Bran stepped forward into their midst. Loud conversations and a general sort of self-approving masculine din died down as she passed through, until there was absolute silence as she waded into the thicket of sword-bearing, hard-eyed, long-haired warriors.

Her fingertips were so cold, it felt as though they would break off if she were bumped too hard. Every man tilted his head down to peer at her as she passed by. She felt as though she was in a forest of men.

Her young guard stopped at the outer chamber door and rapped hard.

The men stared at her back, and Katarina knew, quite suddenly, what creatures on display must feel like. The giraffes and lions in the queen’s menagerie, the bears muzzled until their fight. They were fodder for food or fight. Entertainment. Not even prey anymore. Simply doomed.

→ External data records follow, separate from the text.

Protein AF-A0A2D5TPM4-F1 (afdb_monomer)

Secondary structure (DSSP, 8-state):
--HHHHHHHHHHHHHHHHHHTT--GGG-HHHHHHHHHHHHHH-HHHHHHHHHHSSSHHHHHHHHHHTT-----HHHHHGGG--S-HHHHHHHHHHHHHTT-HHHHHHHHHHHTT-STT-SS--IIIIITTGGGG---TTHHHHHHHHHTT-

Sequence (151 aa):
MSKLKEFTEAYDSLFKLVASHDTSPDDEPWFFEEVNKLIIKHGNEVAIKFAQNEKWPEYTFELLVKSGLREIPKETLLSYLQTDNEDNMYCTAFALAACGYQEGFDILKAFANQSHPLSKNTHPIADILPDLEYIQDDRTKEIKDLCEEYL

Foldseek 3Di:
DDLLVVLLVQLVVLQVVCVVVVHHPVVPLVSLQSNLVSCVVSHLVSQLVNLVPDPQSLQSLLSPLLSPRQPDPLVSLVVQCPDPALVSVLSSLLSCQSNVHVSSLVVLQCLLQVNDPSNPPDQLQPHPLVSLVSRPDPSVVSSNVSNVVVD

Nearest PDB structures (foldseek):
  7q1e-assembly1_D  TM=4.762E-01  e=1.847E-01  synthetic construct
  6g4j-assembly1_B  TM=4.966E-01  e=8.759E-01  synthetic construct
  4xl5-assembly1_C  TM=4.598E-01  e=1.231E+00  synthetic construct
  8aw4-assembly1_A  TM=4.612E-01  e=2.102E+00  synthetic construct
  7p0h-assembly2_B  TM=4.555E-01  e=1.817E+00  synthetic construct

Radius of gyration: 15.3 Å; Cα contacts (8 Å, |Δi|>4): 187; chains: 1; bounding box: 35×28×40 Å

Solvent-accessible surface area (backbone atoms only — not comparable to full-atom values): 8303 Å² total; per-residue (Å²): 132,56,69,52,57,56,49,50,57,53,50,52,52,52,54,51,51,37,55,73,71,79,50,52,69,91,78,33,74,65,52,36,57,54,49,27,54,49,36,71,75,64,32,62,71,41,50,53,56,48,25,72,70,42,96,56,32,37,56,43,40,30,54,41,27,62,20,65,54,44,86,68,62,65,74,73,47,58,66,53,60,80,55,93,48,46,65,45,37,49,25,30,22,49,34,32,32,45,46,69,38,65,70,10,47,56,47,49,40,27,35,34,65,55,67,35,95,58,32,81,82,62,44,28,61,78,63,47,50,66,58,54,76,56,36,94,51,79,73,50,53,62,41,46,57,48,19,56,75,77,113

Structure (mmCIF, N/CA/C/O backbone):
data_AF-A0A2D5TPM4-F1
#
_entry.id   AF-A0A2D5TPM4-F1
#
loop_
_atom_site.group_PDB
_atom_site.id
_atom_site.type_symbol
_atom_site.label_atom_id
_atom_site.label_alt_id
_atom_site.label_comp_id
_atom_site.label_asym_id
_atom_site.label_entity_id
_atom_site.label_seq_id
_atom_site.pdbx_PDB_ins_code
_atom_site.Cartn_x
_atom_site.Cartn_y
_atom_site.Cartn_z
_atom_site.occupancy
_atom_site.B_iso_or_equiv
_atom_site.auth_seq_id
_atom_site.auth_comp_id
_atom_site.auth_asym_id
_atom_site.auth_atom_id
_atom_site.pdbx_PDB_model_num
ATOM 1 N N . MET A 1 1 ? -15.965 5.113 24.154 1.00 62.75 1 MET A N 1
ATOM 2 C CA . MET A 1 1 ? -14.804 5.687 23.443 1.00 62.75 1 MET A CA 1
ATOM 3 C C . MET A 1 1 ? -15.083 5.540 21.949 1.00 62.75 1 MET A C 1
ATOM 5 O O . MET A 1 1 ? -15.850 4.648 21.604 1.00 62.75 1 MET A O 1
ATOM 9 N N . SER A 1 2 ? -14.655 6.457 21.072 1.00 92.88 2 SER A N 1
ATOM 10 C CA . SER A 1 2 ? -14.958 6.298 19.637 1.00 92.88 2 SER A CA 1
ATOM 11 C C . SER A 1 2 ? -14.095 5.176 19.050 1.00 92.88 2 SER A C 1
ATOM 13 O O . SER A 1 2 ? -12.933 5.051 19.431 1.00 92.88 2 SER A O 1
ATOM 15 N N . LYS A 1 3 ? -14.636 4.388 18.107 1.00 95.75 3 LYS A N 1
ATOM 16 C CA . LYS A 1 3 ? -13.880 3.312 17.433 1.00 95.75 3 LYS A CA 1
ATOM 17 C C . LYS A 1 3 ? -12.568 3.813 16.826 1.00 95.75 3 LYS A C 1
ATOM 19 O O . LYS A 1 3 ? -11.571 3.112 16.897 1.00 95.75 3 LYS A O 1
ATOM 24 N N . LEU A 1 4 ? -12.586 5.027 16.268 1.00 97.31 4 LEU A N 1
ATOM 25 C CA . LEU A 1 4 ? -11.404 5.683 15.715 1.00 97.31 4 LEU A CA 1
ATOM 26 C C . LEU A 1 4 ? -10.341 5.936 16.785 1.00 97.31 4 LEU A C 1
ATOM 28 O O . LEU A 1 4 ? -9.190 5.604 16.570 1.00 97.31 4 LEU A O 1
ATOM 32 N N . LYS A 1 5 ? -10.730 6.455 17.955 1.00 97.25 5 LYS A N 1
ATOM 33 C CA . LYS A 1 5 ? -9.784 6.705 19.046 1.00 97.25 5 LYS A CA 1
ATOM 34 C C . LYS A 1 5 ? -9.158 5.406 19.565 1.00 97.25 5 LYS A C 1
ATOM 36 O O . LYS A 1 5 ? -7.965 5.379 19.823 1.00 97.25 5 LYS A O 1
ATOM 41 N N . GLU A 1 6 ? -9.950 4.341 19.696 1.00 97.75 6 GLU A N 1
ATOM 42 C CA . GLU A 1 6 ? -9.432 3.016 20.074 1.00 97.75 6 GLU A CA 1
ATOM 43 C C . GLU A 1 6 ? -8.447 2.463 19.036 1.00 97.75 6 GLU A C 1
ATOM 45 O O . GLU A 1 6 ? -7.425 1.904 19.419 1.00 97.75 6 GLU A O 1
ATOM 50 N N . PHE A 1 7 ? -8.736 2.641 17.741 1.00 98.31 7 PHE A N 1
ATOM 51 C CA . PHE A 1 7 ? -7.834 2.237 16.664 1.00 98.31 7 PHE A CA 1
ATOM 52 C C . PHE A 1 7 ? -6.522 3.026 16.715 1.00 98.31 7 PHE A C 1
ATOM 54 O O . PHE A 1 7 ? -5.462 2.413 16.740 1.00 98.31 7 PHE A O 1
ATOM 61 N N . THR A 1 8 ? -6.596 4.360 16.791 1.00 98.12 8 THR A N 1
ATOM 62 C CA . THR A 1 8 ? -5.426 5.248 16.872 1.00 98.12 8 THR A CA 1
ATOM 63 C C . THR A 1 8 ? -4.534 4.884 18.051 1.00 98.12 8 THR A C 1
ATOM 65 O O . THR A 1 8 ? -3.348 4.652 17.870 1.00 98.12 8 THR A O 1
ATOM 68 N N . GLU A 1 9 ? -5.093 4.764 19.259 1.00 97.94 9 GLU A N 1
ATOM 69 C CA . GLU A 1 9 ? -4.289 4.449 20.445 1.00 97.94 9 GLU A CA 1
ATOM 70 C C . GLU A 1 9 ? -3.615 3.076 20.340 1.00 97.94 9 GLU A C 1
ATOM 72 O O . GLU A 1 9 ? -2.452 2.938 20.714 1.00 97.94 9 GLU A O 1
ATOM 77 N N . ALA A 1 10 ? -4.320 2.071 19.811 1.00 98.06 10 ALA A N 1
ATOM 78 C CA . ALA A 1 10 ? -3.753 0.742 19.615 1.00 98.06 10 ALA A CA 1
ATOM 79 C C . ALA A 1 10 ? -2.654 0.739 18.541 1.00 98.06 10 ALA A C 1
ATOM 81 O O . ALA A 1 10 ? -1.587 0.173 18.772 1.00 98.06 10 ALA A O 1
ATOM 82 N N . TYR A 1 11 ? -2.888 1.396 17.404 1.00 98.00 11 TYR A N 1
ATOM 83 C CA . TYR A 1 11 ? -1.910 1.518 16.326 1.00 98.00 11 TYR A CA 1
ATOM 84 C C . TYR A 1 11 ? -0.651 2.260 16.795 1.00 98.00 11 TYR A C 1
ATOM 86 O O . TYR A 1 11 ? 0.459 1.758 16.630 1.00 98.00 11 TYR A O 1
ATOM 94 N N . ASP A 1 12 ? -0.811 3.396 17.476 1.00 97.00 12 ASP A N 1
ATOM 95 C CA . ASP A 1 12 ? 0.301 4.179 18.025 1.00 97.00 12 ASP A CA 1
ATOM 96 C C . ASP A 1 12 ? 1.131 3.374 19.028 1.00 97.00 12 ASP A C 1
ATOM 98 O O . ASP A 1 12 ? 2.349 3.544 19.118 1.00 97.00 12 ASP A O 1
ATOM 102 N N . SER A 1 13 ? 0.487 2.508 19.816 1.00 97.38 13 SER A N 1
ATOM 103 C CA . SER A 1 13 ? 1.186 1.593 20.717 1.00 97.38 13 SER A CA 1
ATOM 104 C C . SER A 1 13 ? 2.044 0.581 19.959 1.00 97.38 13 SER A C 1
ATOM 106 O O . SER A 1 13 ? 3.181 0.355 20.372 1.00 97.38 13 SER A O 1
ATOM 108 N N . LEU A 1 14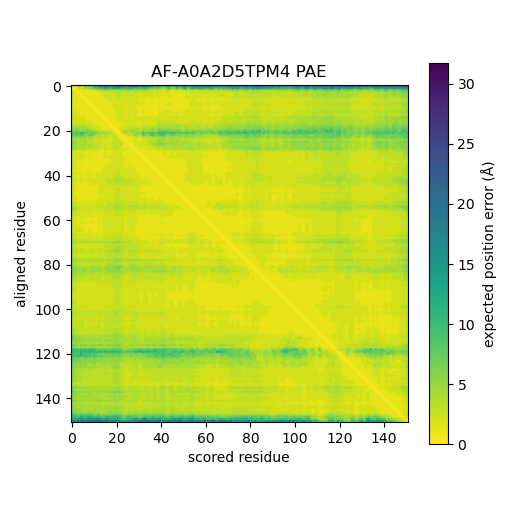 ? 1.544 0.012 18.856 1.00 97.06 14 LEU A N 1
ATOM 109 C CA . LEU A 1 14 ? 2.322 -0.890 17.998 1.00 97.06 14 LEU A CA 1
ATOM 110 C C . LEU A 1 14 ? 3.496 -0.149 17.348 1.00 97.06 14 LEU A C 1
ATOM 112 O O . LEU A 1 14 ? 4.631 -0.612 17.419 1.00 97.06 14 LEU A O 1
ATOM 116 N N . PHE A 1 15 ? 3.251 1.041 16.799 1.00 94.06 15 PHE A N 1
ATOM 117 C CA . PHE A 1 15 ? 4.280 1.841 16.132 1.00 94.06 15 PHE A CA 1
ATOM 118 C C . PHE A 1 15 ? 5.398 2.276 17.095 1.00 94.06 15 PHE A C 1
ATOM 120 O O . PHE A 1 15 ? 6.581 2.229 16.762 1.00 94.06 15 PHE A O 1
ATOM 127 N N . LYS A 1 16 ? 5.052 2.642 18.337 1.00 94.75 16 LYS A N 1
ATOM 128 C CA . LYS A 1 16 ? 6.045 2.936 19.387 1.00 94.75 16 LYS A CA 1
ATOM 129 C C . LYS A 1 16 ? 6.873 1.717 19.778 1.00 94.75 16 LYS A C 1
ATOM 131 O O . LYS A 1 16 ? 8.030 1.889 20.150 1.00 94.75 16 LYS A O 1
ATOM 136 N N . LEU A 1 17 ? 6.290 0.518 19.737 1.00 94.88 17 LEU A N 1
ATOM 137 C CA . LEU A 1 17 ? 7.014 -0.714 20.041 1.00 94.88 17 LEU A CA 1
ATOM 138 C C . LEU A 1 17 ? 8.070 -0.999 18.968 1.00 94.88 17 LEU A C 1
ATOM 140 O O . LEU A 1 17 ? 9.220 -1.229 19.328 1.00 94.88 17 LEU A O 1
ATOM 144 N N . VAL A 1 18 ? 7.711 -0.870 17.687 1.00 93.19 18 VAL A N 1
ATOM 145 C CA . VAL A 1 18 ? 8.659 -0.942 16.558 1.00 93.19 18 VAL A CA 1
ATOM 146 C C . VAL A 1 18 ? 9.805 0.058 16.753 1.00 93.19 18 VAL A C 1
ATOM 148 O O . VAL A 1 18 ? 10.967 -0.327 16.845 1.00 93.19 18 VAL A O 1
ATOM 151 N N . ALA A 1 19 ? 9.483 1.336 16.982 1.00 89.94 19 ALA A N 1
ATOM 152 C CA . ALA A 1 19 ? 10.497 2.369 17.204 1.00 89.94 19 ALA A CA 1
ATOM 153 C C . ALA A 1 19 ? 11.396 2.101 18.430 1.00 89.94 19 ALA A C 1
ATOM 155 O O . ALA A 1 19 ? 12.541 2.545 18.471 1.00 89.94 19 ALA A O 1
ATOM 156 N N . SER A 1 20 ? 10.903 1.382 19.446 1.00 92.12 20 SER A N 1
ATOM 157 C CA . SER A 1 20 ? 11.698 1.026 20.629 1.00 92.12 20 SER A CA 1
ATOM 158 C C . SER A 1 20 ? 12.745 -0.059 20.368 1.00 92.12 20 SER A C 1
ATOM 160 O O . SER A 1 20 ? 13.675 -0.199 21.164 1.00 92.12 20 SER A O 1
ATOM 162 N N . HIS A 1 21 ? 12.608 -0.803 19.269 1.00 87.50 21 HIS A N 1
ATOM 163 C CA . HIS A 1 21 ? 13.577 -1.798 18.814 1.00 87.50 21 HIS A CA 1
ATOM 164 C C . HIS A 1 21 ? 14.594 -1.232 17.811 1.00 87.50 21 HIS A C 1
ATOM 166 O O . HIS A 1 21 ? 15.476 -1.973 17.390 1.00 87.50 21 HIS A O 1
ATOM 172 N N . ASP A 1 22 ? 14.513 0.064 17.478 1.00 88.50 22 ASP A N 1
ATOM 173 C CA . ASP A 1 22 ? 15.333 0.709 16.437 1.00 88.50 22 ASP A CA 1
ATOM 174 C C . ASP A 1 22 ? 15.167 0.046 15.052 1.00 88.50 22 ASP A C 1
ATOM 176 O O . ASP A 1 22 ? 16.107 -0.042 14.265 1.00 88.50 22 ASP A O 1
ATOM 180 N N . THR A 1 23 ? 13.954 -0.446 14.775 1.00 90.00 23 THR A N 1
ATOM 181 C CA . THR A 1 23 ? 13.545 -1.086 13.515 1.00 90.00 23 THR A CA 1
ATOM 182 C C . THR A 1 23 ? 12.415 -0.310 12.835 1.00 90.00 23 THR A C 1
ATOM 184 O O . THR A 1 23 ? 11.860 0.641 13.401 1.00 90.00 23 THR A O 1
ATOM 187 N N . SER A 1 24 ? 12.087 -0.684 11.596 1.00 90.19 24 SER A N 1
ATOM 188 C CA . SER A 1 24 ? 10.937 -0.163 10.852 1.00 90.19 24 SER A CA 1
ATOM 189 C C . SER A 1 24 ? 9.777 -1.171 10.819 1.00 90.19 24 SER A C 1
ATOM 191 O O . SER A 1 24 ? 9.987 -2.356 11.080 1.00 90.19 24 SER A O 1
ATOM 193 N N . PRO A 1 25 ? 8.540 -0.739 10.502 1.00 91.75 25 PRO A N 1
ATOM 194 C CA . PRO A 1 25 ? 7.418 -1.659 10.315 1.00 91.75 25 PRO A CA 1
ATOM 195 C C . PRO A 1 25 ? 7.707 -2.778 9.306 1.00 91.75 25 PRO A C 1
ATOM 197 O O . PRO A 1 25 ? 7.291 -3.913 9.524 1.00 91.75 25 PRO A O 1
ATOM 200 N N . ASP A 1 26 ? 8.446 -2.468 8.239 1.00 88.12 26 ASP A N 1
ATOM 201 C CA . ASP A 1 26 ? 8.805 -3.410 7.176 1.00 88.12 26 ASP A CA 1
ATOM 202 C C . ASP A 1 26 ? 9.788 -4.499 7.644 1.00 88.12 26 ASP A C 1
ATOM 204 O O . ASP A 1 26 ? 9.792 -5.603 7.102 1.00 88.12 26 ASP A O 1
ATOM 208 N N . ASP A 1 27 ? 10.558 -4.239 8.706 1.00 88.56 27 ASP A N 1
ATOM 209 C CA . ASP A 1 27 ? 11.476 -5.212 9.315 1.00 88.56 27 ASP A CA 1
ATOM 210 C C . ASP A 1 27 ? 10.781 -6.160 10.311 1.00 88.56 27 ASP A C 1
ATOM 212 O O . ASP A 1 27 ? 11.391 -7.109 10.810 1.00 88.56 27 ASP A O 1
ATOM 216 N N . GLU A 1 28 ? 9.509 -5.909 10.635 1.00 92.19 28 GLU A N 1
ATOM 217 C CA . GLU A 1 28 ? 8.807 -6.523 11.762 1.00 92.19 28 GLU A CA 1
ATOM 218 C C . GLU A 1 28 ? 7.503 -7.204 11.303 1.00 92.19 28 GLU A C 1
ATOM 220 O O . GLU A 1 28 ? 6.418 -6.654 11.490 1.00 92.19 28 GLU A O 1
ATOM 225 N N . PRO A 1 29 ? 7.538 -8.443 10.764 1.00 89.88 29 PRO A N 1
ATOM 226 C CA . PRO A 1 29 ? 6.349 -9.102 10.203 1.00 89.88 29 PRO A CA 1
ATOM 227 C C . PRO A 1 29 ? 5.141 -9.186 11.153 1.00 89.88 29 PRO A C 1
ATOM 229 O O . PRO A 1 29 ? 3.990 -9.137 10.718 1.00 89.88 29 PRO A O 1
ATOM 232 N N . TRP A 1 30 ? 5.384 -9.272 12.467 1.00 94.94 30 TRP A N 1
ATOM 233 C CA . TRP A 1 30 ? 4.325 -9.281 13.483 1.00 94.94 30 TRP A CA 1
ATOM 234 C C . TRP A 1 30 ? 3.518 -7.975 13.512 1.00 94.94 30 TRP A C 1
ATOM 236 O O . TRP A 1 30 ? 2.352 -7.993 13.910 1.00 94.94 30 TRP A O 1
ATOM 246 N N . PHE A 1 31 ? 4.103 -6.848 13.096 1.00 97.19 31 PHE A N 1
ATOM 247 C CA . PHE A 1 31 ? 3.429 -5.553 13.060 1.00 97.19 31 PHE A CA 1
ATOM 248 C C . PHE A 1 31 ? 2.221 -5.609 12.124 1.00 97.19 31 PHE A C 1
ATOM 250 O O . PHE A 1 31 ? 1.108 -5.273 12.534 1.00 97.19 31 PHE A O 1
ATOM 257 N N . PHE A 1 32 ? 2.413 -6.115 10.902 1.00 97.06 32 PHE A N 1
ATOM 258 C CA . PHE A 1 32 ? 1.340 -6.246 9.916 1.00 97.06 32 PHE A CA 1
ATOM 259 C C . PHE A 1 32 ? 0.232 -7.196 10.394 1.00 97.06 32 PHE A C 1
ATOM 261 O O . PHE A 1 32 ? -0.954 -6.919 10.195 1.00 97.06 32 PHE A O 1
ATOM 268 N N . GLU A 1 33 ? 0.583 -8.280 11.094 1.00 97.25 33 GLU A N 1
ATOM 269 C CA . GLU A 1 33 ? -0.403 -9.188 11.693 1.00 97.25 33 GLU A CA 1
ATOM 270 C C . GLU A 1 33 ? -1.246 -8.509 12.784 1.00 97.25 33 GLU A C 1
ATOM 272 O O . GLU A 1 33 ? -2.467 -8.696 12.839 1.00 97.25 33 GLU A O 1
ATOM 277 N N . GLU A 1 34 ? -0.626 -7.714 13.660 1.00 98.25 34 GLU A N 1
ATOM 278 C CA . GLU A 1 34 ? -1.335 -6.993 14.722 1.00 98.25 34 GLU A CA 1
ATOM 279 C C . GLU A 1 34 ? -2.213 -5.869 14.163 1.00 98.25 34 GLU A C 1
ATOM 281 O O . GLU A 1 34 ? -3.370 -5.724 14.573 1.00 98.25 34 GLU A O 1
ATOM 286 N N . VAL A 1 35 ? -1.730 -5.123 13.169 1.00 98.31 35 VAL A N 1
ATOM 287 C CA . VAL A 1 35 ? -2.533 -4.097 12.489 1.00 98.31 35 VAL A CA 1
ATOM 288 C C . VAL A 1 35 ? -3.722 -4.729 11.756 1.00 98.31 35 VAL A C 1
ATOM 290 O O . VAL A 1 35 ? -4.832 -4.196 11.836 1.00 98.31 35 VAL A O 1
ATOM 293 N N . ASN A 1 36 ? -3.563 -5.905 11.139 1.00 98.31 36 ASN A N 1
ATOM 294 C CA . ASN A 1 36 ? -4.682 -6.641 10.539 1.00 98.31 36 ASN A CA 1
ATOM 295 C C . ASN A 1 36 ? -5.782 -6.954 11.569 1.00 98.31 36 ASN A C 1
ATOM 297 O O . ASN A 1 36 ? -6.972 -6.740 11.320 1.00 98.31 36 ASN A O 1
ATOM 301 N N . LYS A 1 37 ? -5.406 -7.385 12.782 1.00 98.56 37 LYS A N 1
ATOM 302 C CA . LYS A 1 37 ? -6.371 -7.618 13.875 1.00 98.56 37 LYS A CA 1
ATOM 303 C C . LYS A 1 37 ? -7.137 -6.341 14.228 1.00 98.56 37 LYS A C 1
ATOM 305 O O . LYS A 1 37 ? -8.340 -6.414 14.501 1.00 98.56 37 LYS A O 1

To the good, doomed things did not need to wrestle with options or consider consequences. The future was laid out rather neatly, if uncomfortably. So she returned a regard as disdainful as the ones fixed on her. She slid her gaze across them all, man by man.

A few raised their eyebrows, one laughed, and then a low, male murmur rippled through their steely midst.

“You’re wasting your fight on the wrong mark, my lady,” someone observed drily, nodding toward the chamber behind her. A few rumbles of appreciative laughter followed.

She returned a cold smile. “I waste nothing. You are all my mark.”

A surprised hush swept the landing. Then, almost as one, they threw back their shaggy heads and burst into laughter.

It shook the room. Or mayhap that was inside her.

The young guard at her side spoke quietly. “He’s ready for you, my lady.”

She turned, skirts gripped in her fingertips. The door to the outer bedchamber had been pushed open. A pair of boots could be heard moving in the inner chamber.

“My lady?” Bran’s voice was quiet at her side. “You may go in.”